**ACTION ITEM:** What you output must be the exact lines from the first line of the data through the one holding "ATOM 36 C CA", with no pictures.

**MATERIAL SUPPLIED:**
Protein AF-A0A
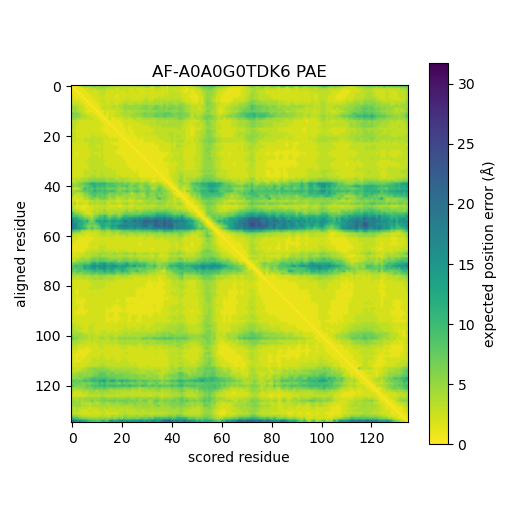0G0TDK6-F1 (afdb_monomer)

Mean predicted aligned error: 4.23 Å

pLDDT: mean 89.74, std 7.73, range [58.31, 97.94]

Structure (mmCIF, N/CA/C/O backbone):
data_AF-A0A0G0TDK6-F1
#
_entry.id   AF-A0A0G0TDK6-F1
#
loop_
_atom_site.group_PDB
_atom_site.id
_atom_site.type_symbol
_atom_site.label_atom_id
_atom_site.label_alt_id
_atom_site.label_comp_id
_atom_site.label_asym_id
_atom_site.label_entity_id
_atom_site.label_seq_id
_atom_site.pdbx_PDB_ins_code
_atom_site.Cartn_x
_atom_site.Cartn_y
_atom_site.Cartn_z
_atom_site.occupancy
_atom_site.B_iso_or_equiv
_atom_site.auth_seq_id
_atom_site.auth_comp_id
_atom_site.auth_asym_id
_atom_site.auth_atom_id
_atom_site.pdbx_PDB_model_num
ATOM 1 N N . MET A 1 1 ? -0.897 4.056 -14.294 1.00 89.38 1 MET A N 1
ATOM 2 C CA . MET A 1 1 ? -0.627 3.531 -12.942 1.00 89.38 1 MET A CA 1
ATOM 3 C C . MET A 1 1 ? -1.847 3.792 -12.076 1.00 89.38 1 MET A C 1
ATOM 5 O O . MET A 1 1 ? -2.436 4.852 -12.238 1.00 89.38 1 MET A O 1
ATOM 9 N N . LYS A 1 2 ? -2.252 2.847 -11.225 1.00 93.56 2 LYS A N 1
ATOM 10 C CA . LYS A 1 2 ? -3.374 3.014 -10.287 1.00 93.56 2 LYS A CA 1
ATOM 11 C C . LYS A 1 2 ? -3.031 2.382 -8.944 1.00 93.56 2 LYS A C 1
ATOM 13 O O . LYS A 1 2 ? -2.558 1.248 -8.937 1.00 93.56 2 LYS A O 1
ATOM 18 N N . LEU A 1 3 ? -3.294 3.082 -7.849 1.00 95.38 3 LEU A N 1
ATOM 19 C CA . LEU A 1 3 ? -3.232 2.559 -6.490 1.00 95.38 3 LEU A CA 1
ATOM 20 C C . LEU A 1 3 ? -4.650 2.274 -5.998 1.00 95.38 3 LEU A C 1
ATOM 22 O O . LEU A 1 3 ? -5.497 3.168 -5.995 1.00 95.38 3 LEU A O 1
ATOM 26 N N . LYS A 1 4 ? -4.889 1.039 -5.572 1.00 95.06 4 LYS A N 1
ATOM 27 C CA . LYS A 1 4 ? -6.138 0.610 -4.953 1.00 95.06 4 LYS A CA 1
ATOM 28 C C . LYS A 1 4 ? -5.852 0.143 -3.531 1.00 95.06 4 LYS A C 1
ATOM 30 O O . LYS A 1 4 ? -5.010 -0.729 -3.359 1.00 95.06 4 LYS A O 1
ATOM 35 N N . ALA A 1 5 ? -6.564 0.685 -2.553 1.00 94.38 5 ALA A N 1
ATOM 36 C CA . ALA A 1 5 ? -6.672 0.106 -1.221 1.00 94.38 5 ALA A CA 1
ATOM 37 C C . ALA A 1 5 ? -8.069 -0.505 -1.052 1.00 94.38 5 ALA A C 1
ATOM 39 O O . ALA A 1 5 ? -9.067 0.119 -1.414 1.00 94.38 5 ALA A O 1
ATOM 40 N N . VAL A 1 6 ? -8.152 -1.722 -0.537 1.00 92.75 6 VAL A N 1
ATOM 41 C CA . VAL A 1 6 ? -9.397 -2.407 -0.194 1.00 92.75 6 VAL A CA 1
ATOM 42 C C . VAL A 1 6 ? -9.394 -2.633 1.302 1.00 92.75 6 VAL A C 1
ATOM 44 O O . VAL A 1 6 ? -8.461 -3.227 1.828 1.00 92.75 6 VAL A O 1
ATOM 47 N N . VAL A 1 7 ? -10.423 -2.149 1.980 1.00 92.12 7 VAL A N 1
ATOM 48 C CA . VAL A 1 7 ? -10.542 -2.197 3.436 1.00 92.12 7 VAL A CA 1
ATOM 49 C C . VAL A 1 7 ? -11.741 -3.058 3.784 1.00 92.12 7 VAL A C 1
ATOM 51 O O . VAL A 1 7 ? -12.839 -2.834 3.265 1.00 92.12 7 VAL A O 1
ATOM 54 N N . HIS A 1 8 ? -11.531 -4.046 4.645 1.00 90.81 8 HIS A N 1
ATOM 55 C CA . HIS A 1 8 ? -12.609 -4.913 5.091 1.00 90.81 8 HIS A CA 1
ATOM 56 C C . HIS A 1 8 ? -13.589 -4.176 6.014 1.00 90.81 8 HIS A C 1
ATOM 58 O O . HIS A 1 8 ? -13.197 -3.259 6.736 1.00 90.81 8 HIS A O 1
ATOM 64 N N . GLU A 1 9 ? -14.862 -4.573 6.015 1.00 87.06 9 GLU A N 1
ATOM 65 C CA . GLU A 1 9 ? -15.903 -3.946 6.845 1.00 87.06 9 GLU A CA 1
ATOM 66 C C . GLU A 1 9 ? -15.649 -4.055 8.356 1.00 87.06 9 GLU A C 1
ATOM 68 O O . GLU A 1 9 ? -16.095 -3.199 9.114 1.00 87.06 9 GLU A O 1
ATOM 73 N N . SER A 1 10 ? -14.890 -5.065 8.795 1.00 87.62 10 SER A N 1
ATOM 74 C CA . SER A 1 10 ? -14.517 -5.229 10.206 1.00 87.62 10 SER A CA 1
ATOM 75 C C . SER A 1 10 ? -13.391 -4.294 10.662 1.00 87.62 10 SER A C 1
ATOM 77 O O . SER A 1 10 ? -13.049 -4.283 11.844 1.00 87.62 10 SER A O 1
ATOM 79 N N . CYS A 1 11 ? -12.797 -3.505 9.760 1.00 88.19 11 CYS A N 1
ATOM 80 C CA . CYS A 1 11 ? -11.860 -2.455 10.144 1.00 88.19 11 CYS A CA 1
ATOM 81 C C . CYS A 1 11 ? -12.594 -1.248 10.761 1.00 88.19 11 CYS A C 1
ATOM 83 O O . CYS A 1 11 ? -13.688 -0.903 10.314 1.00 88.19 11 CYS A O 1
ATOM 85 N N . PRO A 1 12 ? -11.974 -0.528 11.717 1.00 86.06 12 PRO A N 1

**FINISHED EXERCISE:**
Protein AF-A0A
0G0TDK6-F1 (afdb_monomer)

Mean predicted aligned error: 4.23 Å

pLDDT: mean 89.74, std 7.73, range [58.31, 97.94]

Structure (mmCIF, N/CA/C/O backbone):
data_AF-A0A0G0TDK6-F1
#
_entry.id   AF-A0A0G0TDK6-F1
#
loop_
_atom_site.group_PDB
_atom_site.id
_atom_site.type_symbol
_atom_site.label_atom_id
_atom_site.label_alt_id
_atom_site.label_comp_id
_atom_site.label_asym_id
_atom_site.label_entity_id
_atom_site.label_seq_id
_atom_site.pdbx_PDB_ins_code
_atom_site.Cartn_x
_atom_site.Cartn_y
_atom_site.Cartn_z
_atom_site.occupancy
_atom_site.B_iso_or_equiv
_atom_site.auth_seq_id
_atom_site.auth_comp_id
_atom_site.auth_asym_id
_atom_site.auth_atom_id
_atom_site.pdbx_PDB_model_num
ATOM 1 N N . MET A 1 1 ? -0.897 4.056 -14.294 1.00 89.38 1 MET A N 1
ATOM 2 C CA . MET A 1 1 ? -0.627 3.531 -12.942 1.00 89.38 1 MET A CA 1
ATOM 3 C C . MET A 1 1 ? -1.847 3.792 -12.076 1.00 89.38 1 MET A C 1
ATOM 5 O O . MET A 1 1 ? -2.436 4.852 -12.238 1.00 89.38 1 MET A O 1
ATOM 9 N N . LYS A 1 2 ? -2.252 2.847 -11.225 1.00 93.56 2 LYS A N 1
ATOM 10 C CA . LYS A 1 2 ? -3.374 3.014 -10.287 1.00 93.56 2 LYS A CA 1
ATOM 11 C C . LYS A 1 2 ? -3.031 2.382 -8.944 1.00 93.56 2 LYS A C 1
ATOM 13 O O . LYS A 1 2 ? -2.558 1.248 -8.937 1.00 93.56 2 LYS A O 1
ATOM 18 N N . LEU A 1 3 ? -3.294 3.082 -7.849 1.00 95.38 3 LEU A N 1
ATOM 19 C CA . LEU A 1 3 ? -3.232 2.559 -6.490 1.00 95.38 3 LEU A CA 1
ATOM 20 C C . LEU A 1 3 ? -4.650 2.274 -5.998 1.00 95.38 3 LEU A C 1
ATOM 22 O O . LEU A 1 3 ? -5.497 3.168 -5.995 1.00 95.38 3 LEU A O 1
ATOM 26 N N . LYS A 1 4 ? -4.889 1.039 -5.572 1.00 95.06 4 LYS A N 1
ATOM 27 C CA . LYS A 1 4 ? -6.138 0.610 -4.953 1.00 95.06 4 LYS A CA 1
ATOM 28 C C . LYS A 1 4 ? -5.852 0.143 -3.531 1.00 95.06 4 LYS A C 1
ATOM 30 O O . LYS A 1 4 ? -5.010 -0.729 -3.359 1.00 95.06 4 LYS A O 1
ATOM 35 N N . ALA A 1 5 ? -6.564 0.685 -2.553 1.00 94.38 5 ALA A N 1
ATOM 36 C CA . ALA A 1 5 ? -6.672 0.106 -1.221 1.00 94.38 5 ALA A CA 1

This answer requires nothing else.